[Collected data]
━━━━

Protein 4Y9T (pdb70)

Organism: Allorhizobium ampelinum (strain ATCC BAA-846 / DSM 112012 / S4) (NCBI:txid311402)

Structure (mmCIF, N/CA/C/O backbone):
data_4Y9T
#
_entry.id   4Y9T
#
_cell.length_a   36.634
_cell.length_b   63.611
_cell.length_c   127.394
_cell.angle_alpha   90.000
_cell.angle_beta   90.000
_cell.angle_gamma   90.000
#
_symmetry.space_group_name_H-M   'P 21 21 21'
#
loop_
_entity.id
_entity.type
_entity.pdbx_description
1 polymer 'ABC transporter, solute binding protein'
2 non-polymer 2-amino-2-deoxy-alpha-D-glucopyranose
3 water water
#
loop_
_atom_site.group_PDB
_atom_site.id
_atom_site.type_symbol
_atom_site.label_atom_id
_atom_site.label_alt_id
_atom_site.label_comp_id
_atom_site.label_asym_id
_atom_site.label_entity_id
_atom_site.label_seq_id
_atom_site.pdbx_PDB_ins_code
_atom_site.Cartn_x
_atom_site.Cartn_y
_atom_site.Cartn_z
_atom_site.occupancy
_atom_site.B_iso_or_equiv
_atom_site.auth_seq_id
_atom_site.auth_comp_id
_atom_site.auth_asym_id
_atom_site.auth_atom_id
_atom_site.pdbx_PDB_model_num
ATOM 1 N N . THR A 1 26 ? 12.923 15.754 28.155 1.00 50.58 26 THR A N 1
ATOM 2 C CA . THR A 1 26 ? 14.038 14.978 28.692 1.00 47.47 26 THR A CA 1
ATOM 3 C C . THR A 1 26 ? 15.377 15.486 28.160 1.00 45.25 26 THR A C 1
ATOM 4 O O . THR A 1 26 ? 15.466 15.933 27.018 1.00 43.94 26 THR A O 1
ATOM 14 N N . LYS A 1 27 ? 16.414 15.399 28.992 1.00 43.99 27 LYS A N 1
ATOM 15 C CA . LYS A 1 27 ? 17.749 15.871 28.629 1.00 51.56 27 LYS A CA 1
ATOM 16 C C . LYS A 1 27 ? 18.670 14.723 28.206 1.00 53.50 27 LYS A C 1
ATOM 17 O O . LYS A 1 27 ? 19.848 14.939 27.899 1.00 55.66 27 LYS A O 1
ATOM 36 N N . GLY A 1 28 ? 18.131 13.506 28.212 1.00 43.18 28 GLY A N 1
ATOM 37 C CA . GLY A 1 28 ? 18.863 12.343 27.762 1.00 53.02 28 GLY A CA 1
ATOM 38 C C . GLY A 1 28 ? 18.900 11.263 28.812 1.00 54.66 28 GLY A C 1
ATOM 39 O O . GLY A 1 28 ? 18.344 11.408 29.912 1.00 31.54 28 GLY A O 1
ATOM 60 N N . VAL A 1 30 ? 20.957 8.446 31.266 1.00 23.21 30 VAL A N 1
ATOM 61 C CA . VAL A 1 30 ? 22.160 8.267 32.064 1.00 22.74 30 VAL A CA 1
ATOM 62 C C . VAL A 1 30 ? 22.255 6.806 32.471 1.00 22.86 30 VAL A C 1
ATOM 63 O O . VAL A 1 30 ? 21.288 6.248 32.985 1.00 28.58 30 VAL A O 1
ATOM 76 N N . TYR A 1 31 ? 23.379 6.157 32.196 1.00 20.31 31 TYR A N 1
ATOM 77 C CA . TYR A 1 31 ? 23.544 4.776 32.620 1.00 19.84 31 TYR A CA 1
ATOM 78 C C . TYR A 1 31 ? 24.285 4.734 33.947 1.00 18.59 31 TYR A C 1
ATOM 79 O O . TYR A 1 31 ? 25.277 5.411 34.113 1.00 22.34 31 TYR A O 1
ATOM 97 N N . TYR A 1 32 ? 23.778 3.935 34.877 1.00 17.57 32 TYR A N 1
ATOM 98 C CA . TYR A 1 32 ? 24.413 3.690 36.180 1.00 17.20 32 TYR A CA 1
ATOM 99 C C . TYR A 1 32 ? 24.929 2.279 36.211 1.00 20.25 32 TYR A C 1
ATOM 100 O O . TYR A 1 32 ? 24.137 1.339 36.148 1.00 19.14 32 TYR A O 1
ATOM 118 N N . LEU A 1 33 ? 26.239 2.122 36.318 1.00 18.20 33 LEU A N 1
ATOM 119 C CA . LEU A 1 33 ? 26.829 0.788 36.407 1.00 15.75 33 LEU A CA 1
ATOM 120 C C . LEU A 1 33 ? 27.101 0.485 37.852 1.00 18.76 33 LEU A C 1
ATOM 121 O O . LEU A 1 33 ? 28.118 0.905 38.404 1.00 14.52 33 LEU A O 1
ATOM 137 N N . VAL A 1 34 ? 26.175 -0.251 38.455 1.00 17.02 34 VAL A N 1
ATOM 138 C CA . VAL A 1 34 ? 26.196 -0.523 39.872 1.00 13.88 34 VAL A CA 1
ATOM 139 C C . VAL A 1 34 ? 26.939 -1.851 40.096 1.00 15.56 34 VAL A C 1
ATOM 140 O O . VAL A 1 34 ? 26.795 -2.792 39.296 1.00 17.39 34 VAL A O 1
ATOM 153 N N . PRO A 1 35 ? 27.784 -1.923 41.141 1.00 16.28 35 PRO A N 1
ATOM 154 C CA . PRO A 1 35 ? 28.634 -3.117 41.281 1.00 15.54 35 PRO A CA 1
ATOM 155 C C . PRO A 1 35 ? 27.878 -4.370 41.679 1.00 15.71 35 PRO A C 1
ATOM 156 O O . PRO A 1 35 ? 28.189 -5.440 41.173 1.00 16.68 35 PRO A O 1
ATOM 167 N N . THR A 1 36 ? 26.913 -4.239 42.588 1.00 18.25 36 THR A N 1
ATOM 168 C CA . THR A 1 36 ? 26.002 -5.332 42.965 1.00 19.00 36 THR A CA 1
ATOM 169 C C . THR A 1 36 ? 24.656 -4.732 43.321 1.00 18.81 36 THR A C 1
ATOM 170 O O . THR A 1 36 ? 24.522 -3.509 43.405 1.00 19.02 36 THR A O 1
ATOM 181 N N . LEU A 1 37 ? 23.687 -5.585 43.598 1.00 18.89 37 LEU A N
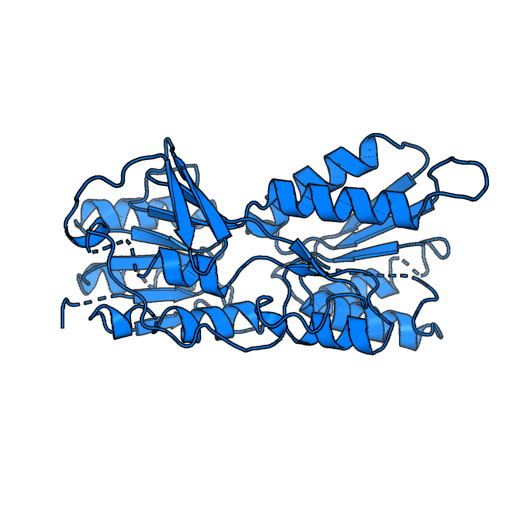 1
ATOM 182 C CA . LEU A 1 37 ? 22.438 -5.144 44.203 1.00 19.60 37 LEU A CA 1
ATOM 183 C C . LEU A 1 37 ? 22.216 -5.915 45.511 1.00 19.15 37 LEU A C 1
ATOM 184 O O . LEU A 1 37 ? 21.088 -6.284 45.849 1.00 21.01 37 LEU A O 1
ATOM 200 N N . LEU A 1 38 ? 23.296 -6.126 46.257 1.00 14.96 38 LEU A N 1
ATOM 201 C CA . LEU A 1 38 ? 23.269 -7.098 47.331 1.00 13.60 38 LEU A CA 1
ATOM 202 C C . LEU A 1 38 ? 23.232 -6.494 48.730 1.00 14.97 38 LEU A C 1
ATOM 203 O O . LEU A 1 38 ? 23.286 -7.226 49.706 1.00 17.98 38 LEU A O 1
ATOM 219 N N . ASP A 1 39 ? 23.078 -5.180 48.848 1.00 16.07 39 ASP A N 1
ATOM 220 C CA . ASP A 1 39 ? 22.705 -4.627 50.158 1.00 11.69 39 ASP A CA 1
ATOM 221 C C . ASP A 1 39 ? 21.863 -3.366 49.982 1.00 11.60 39 ASP A C 1
ATOM 222 O O . ASP A 1 39 ? 21.571 -2.959 48.861 1.00 13.02 39 ASP A O 1
ATOM 231 N N . GLU A 1 40 ? 21.408 -2.806 51.097 1.00 18.41 40 GLU A N 1
ATOM 232 C CA . GLU A 1 40 ? 20.493 -1.678 51.069 1.00 18.73 40 GLU A CA 1
ATOM 233 C C . GLU A 1 40 ? 21.138 -0.390 50.534 1.00 10.99 40 GLU A C 1
ATOM 234 O O . GLU A 1 40 ? 20.443 0.486 50.046 1.00 12.83 40 GLU A O 1
ATOM 246 N N . PHE A 1 41 ? 22.455 -0.257 50.622 1.00 10.80 41 PHE A N 1
ATOM 247 C CA . PHE A 1 41 ? 23.109 0.910 50.034 1.00 11.81 41 PHE A CA 1
ATOM 248 C C . PHE A 1 41 ? 23.018 0.843 48.508 1.00 14.86 41 PHE A C 1
ATOM 249 O O . PHE A 1 41 ? 22.736 1.823 47.817 1.00 13.45 41 PHE A O 1
ATOM 266 N N . GLN A 1 42 ? 23.311 -0.324 47.969 1.00 10.83 42 GLN A N 1
ATOM 267 C CA . GLN A 1 42 ? 23.353 -0.448 46.522 1.00 13.07 42 GLN A CA 1
ATOM 268 C C . GLN A 1 42 ? 21.958 -0.240 45.946 1.00 18.34 42 GLN A C 1
ATOM 269 O O . GLN A 1 42 ? 21.784 0.530 44.991 1.00 15.99 42 GLN A O 1
ATOM 283 N N . THR A 1 43 ? 20.952 -0.909 46.526 1.00 15.27 43 THR A N 1
ATOM 284 C CA . THR A 1 43 ? 19.608 -0.801 46.000 1.00 14.07 43 THR A CA 1
ATOM 285 C C . THR A 1 43 ? 19.079 0.602 46.278 1.00 17.62 43 THR A C 1
ATOM 286 O O . THR A 1 43 ? 18.355 1.178 45.458 1.00 16.03 43 THR A O 1
ATOM 297 N N . GLY A 1 44 ? 19.432 1.145 47.436 1.00 16.90 44 GLY A N 1
ATOM 298 C CA . GLY A 1 44 ? 19.089 2.518 47.750 1.00 16.54 44 GLY A CA 1
ATOM 299 C C . GLY A 1 44 ? 19.695 3.491 46.752 1.00 12.79 44 GLY A C 1
ATOM 300 O O . GLY A 1 44 ? 19.035 4.435 46.322 1.00 16.07 44 GLY A O 1
ATOM 304 N N . SER A 1 45 ? 20.961 3.275 46.374 1.00 11.72 45 SER A N 1
ATOM 305 C CA . SER A 1 45 ? 21.609 4.161 45.397 1.00 11.66 45 SER A CA 1
ATOM 306 C C . SER A 1 45 ? 20.895 4.130 44.051 1.00 15.29 45 SER A C 1
ATOM 307 O O . SER A 1 45 ? 20.786 5.157 43.379 1.00 14.42 45 SER A O 1
ATOM 315 N N . VAL A 1 46 ? 20.406 2.969 43.642 1.00 16.91 46 VAL A N 1
ATOM 316 C CA . VAL A 1 46 ? 19.665 2.926 42.384 1.00 18.76 46 VAL A CA 1
ATOM 317 C C . VAL A 1 46 ? 18.403 3.794 42.487 1.00 16.01 46 VAL A C 1
ATOM 318 O O . VAL A 1 46 ? 18.124 4.612 41.616 1.00 17.82 46 VAL A O 1
ATOM 331 N N . ASN A 1 47 ? 17.667 3.626 43.580 1.00 15.98 47 ASN A N 1
ATOM 332 C CA . ASN A 1 47 ? 16.428 4.344 43.784 1.00 21.88 47 ASN A CA 1
ATOM 333 C C . ASN A 1 47 ? 16.656 5.851 43.865 1.00 19.77 47 ASN A C 1
ATOM 334 O O . ASN A 1 47 ? 15.930 6.635 43.226 1.00 21.62 47 ASN A O 1
ATOM 345 N N . ALA A 1 48 ? 17.668 6.263 44.633 1.00 18.62 48 ALA A N 1
ATOM 346 C CA . ALA A 1 48 ? 17.925 7.688 44.833 1.00 19.32 48 ALA A CA 1
ATOM 347 C C . ALA A 1 48 ? 18.446 8.341 43.575 1.00 20.11 48 ALA A C 1
ATOM 348 O O . ALA A 1 48 ? 17.966 9.400 43.187 1.00 17.75 48 ALA A O 1
ATOM 355 N N . LEU A 1 49 ? 19.407 7.710 42.909 1.00 19.36 49 LEU A N 1
ATOM 356 C CA . LEU A 1 49 ? 19.926 8.293 41.680 1.00 16.03 49 LEU A CA 1
ATOM 357 C C . LEU A 1 49 ? 18.822 8.359 40.627 1.00 18.27 49 LEU A C 1
ATOM 358 O O . LEU A 1 49 ? 18.654 9.383 39.939 1.00 22.53 49 LEU A O 1
ATOM 374 N N . SER A 1 50 ? 18.040 7.292 40.500 1.00 20.59 50 SER A N 1
ATOM 375 C CA . SER A 1 50 ? 16.970 7.311 39.503 1.00 20.36 50 SER A CA 1
ATOM 376 C C . SER A 1 50 ? 15.989 8.461 39.791 1.00 21.85 50 SER A C 1
ATOM 377 O O . SER A 1 50 ? 15.662 9.220 38.881 1.00 21.26 50 SER A O 1
ATOM 401 N N . PHE A 1 52 ? 16.274 11.244 41.799 1.00 23.42 52 PHE A N 1
ATOM 402 C CA . PHE A 1 52 ? 16.881 12.569 41.758 1.00 20.74 52 PHE A CA 1
ATOM 403 C C . PHE A 1 52 ? 17.175 13.003 40.319 1.00 19.82 52 PHE A C 1
ATOM 404 O O . PHE A 1 52 ? 16.893 14.142 39.946 1.00 21.74 52 PHE A O 1
ATOM 421 N N . LEU A 1 53 ? 17.757 12.120 39.516 1.00 20.74 53 LEU A N 1
ATOM 422 C CA . LEU A 1 53 ? 18.048 12.479 38.135 1.00 22.20 53 LEU A CA 1
ATOM 423 C C . LEU A 1 53 ? 16.753 12.785 37.389 1.00 28.35 53 LEU A C 1
ATOM 424 O O . LEU A 1 53 ? 16.723 13.621 36.490 1.00 25.25 53 LEU A O 1
ATOM 440 N N . GLY A 1 54 ? 15.688 12.084 37.754 1.00 26.93 54 GLY A N 1
ATOM 441 C CA . GLY A 1 54 ? 14.405 12.272 37.095 1.00 35.13 54 GLY A CA 1
ATOM 442 C C . GLY A 1 54 ? 13.852 13.642 37.390 1.00 26.02 54 GLY A C 1
ATOM 443 O O . GLY A 1 54 ? 13.204 14.270 36.530 1.00 27.87 54 GLY A O 1
ATOM 447 N N . GLN A 1 55 ? 14.110 14.122 38.602 1.00 25.03 55 GLN A N 1
ATOM 448 C CA . GLN A 1 55 ? 13.649 15.438 39.016 1.00 26.55 55 GLN A CA 1
ATOM 449 C C . GLN A 1 55 ? 14.343 16.531 38.227 1.00 28.61 55 GLN A C 1
ATOM 450 O O . GLN A 1 55 ? 13.814 17.632 38.113 1.00 30.43 55 GLN A O 1
ATOM 464 N N . VAL A 1 56 ? 15.529 16.233 37.694 1.00 29.51 56 VAL A N 1
ATOM 465 C CA . VAL A 1 56 ? 16.280 17.218 36.910 1.00 33.27 56 VAL A CA 1
ATOM 466 C C . VAL A 1 56 ? 16.304 16.843 35.429 1.00 35.70 56 VAL A C 1
ATOM 467 O O . VAL A 1 56 ? 17.105 17.376 34.659 1.00 33.57 56 VAL A O 1
ATOM 480 N N . GLY A 1 57 ? 15.420 15.930 35.031 1.00 32.05 57 GLY A N 1
ATOM 481 C CA . GLY A 1 57 ? 15.125 15.724 33.620 1.00 35.65 57 GLY A CA 1
ATOM 482 C C . GLY A 1 57 ? 15.968 14.708 32.867 1.00 30.08 57 GLY A C 1
ATOM 483 O O . GLY A 1 57 ? 16.077 14.787 31.637 1.00 33.11 57 GLY A O 1
ATOM 487 N N . TYR A 1 58 ? 16.549 13.754 33.593 1.00 29.52 58 TYR A N 1
ATOM 488 C CA . TYR A 1 58 ? 17.296 12.645 32.985 1.00 28.66 58 TYR A CA 1
ATOM 489 C C . TYR A 1 58 ? 16.637 11.314 33.296 1.00 30.07 58 TYR A C 1
ATOM 490 O O . TYR A 1 58 ? 16.161 11.097 34.419 1.00 32.90 58 TYR A O 1
ATOM 508 N N . GLU A 1 59 ? 16.612 10.427 32.302 1.00 30.37 59 GLU A N 1
ATOM 509 C CA . GLU A 1 59 ? 16.163 9.054 32.507 1.00 29.43 59 GLU A CA 1
ATOM 510 C C . GLU A 1 59 ? 17.365 8.184 32.825 1.00 28.74 59 GLU A C 1
ATOM 511 O O . GLU A 1 59 ? 18.357 8.203 32.109 1.00 29.69 59 GLU A O 1
ATOM 540 N N . LYS A 1 61 ? 19.109 4.436 33.447 1.00 22.56 61 LYS A N 1
ATOM 541 C CA . LYS A 1 61 ? 19.051 2.991 33.224 1.00 24.87 61 LYS A CA 1
ATOM 542 C C . LYS A 1 61 ? 20.171 2.352 34.037 1.00 23.20 61 LYS A C 1
ATOM 543 O O . LYS A 1 61 ? 21.296 2.851 34.023 1.00 28.20 61 LYS A O 1
ATOM 562 N N . THR A 1 62 ? 19.874 1.263 34.746 1.00 21.15 62 THR A N 1
ATOM 563 C CA . THR A 1 62 ? 20.860 0.629 35.614 1.00 19.17 62 THR A CA 1
ATOM 564 C C . THR A 1 62 ? 21.283 -0.709 35.058 1.00 21.82 62 THR A C 1
ATOM 565 O O . THR A 1 62 ? 20.433 -1.494 34.607 1.00 21.04 62 THR A O 1
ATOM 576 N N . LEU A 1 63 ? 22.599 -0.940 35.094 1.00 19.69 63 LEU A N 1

━━━━

WHAT YOU NEED TO DO: Taking the entries above, write out exactly each line from the one holding "ATOM 248 C C" to the one holding "ATOM 333 C C", both included, and stop there.

ANSWER SPACE:
ATOM 248 C C . PHE A 1 41 ? 23.018 0.843 48.508 1.00 14.86 41 PHE A C 1
ATOM 249 O O . PHE A 1 41 ? 22.736 1.823 47.817 1.00 13.45 41 PHE A O 1
ATOM 266 N N . GLN A 1 42 ? 23.311 -0.324 47.969 1.00 10.83 42 GLN A N 1
ATOM 267 C CA . GLN A 1 42 ? 23.353 -0.448 46.522 1.00 13.07 42 GLN A CA 1
ATOM 268 C C . GLN A 1 42 ? 21.958 -0.240 45.946 1.00 18.34 42 GLN A C 1
ATOM 269 O O . GLN A 1 42 ? 21.784 0.530 44.991 1.00 15.99 42 GLN A O 1
ATOM 283 N N . THR A 1 43 ? 20.952 -0.909 46.526 1.00 15.27 43 THR A N 1
ATOM 284 C CA . THR A 1 43 ? 19.608 -0.801 46.000 1.00 14.07 43 THR A CA 1
ATOM 285 C C . THR A 1 43 ? 19.079 0.602 46.278 1.00 17.62 43 THR A C 1
ATOM 286 O O . THR A 1 43 ? 18.355 1.178 45.458 1.00 16.03 43 THR A O 1
ATOM 297 N N . GLY A 1 44 ? 19.432 1.145 47.436 1.00 16.90 44 GLY A N 1
ATOM 298 C CA . GLY A 1 44 ? 19.089 2.518 47.750 1.00 16.54 44 GLY A CA 1
ATOM 299 C C . GLY A 1 44 ? 19.695 3.491 46.752 1.00 12.79 44 GLY A C 1
ATOM 300 O O . GLY A 1 44 ? 19.035 4.435 46.322 1.00 16.07 44 GLY A O 1
ATOM 304 N N . SER A 1 45 ? 20.961 3.275 46.374 1.00 11.72 45 SER A N 1
ATOM 305 C CA . SER A 1 45 ? 21.609 4.161 45.397 1.00 11.66 45 SER A CA 1
ATOM 306 C C . SER A 1 45 ? 20.895 4.130 44.051 1.00 15.29 45 SER A C 1
ATOM 307 O O . SER A 1 45 ? 20.786 5.157 43.379 1.00 14.42 45 SER A O 1
ATOM 315 N N . VAL A 1 46 ? 20.406 2.969 43.642 1.00 16.91 46 VAL A N 1
ATOM 316 C CA . VAL A 1 46 ? 19.665 2.926 42.384 1.00 18.76 46 VAL A CA 1
ATOM 317 C C . VAL A 1 46 ? 18.403 3.794 42.487 1.00 16.01 46 VAL A C 1
ATOM 318 O O . VAL A 1 46 ? 18.124 4.612 41.616 1.00 17.82 46 VAL A O 1
ATOM 331 N N . ASN A 1 47 ? 17.667 3.626 43.580 1.00 15.98 47 ASN A N 1
ATOM 332 C CA . ASN A 1 47 ? 16.428 4.344 43.784 1.00 21.88 47 ASN A CA 1
ATOM 333 C C . ASN A 1 47 ? 16.656 5.851 43.865 1.00 19.77 47 ASN A C 1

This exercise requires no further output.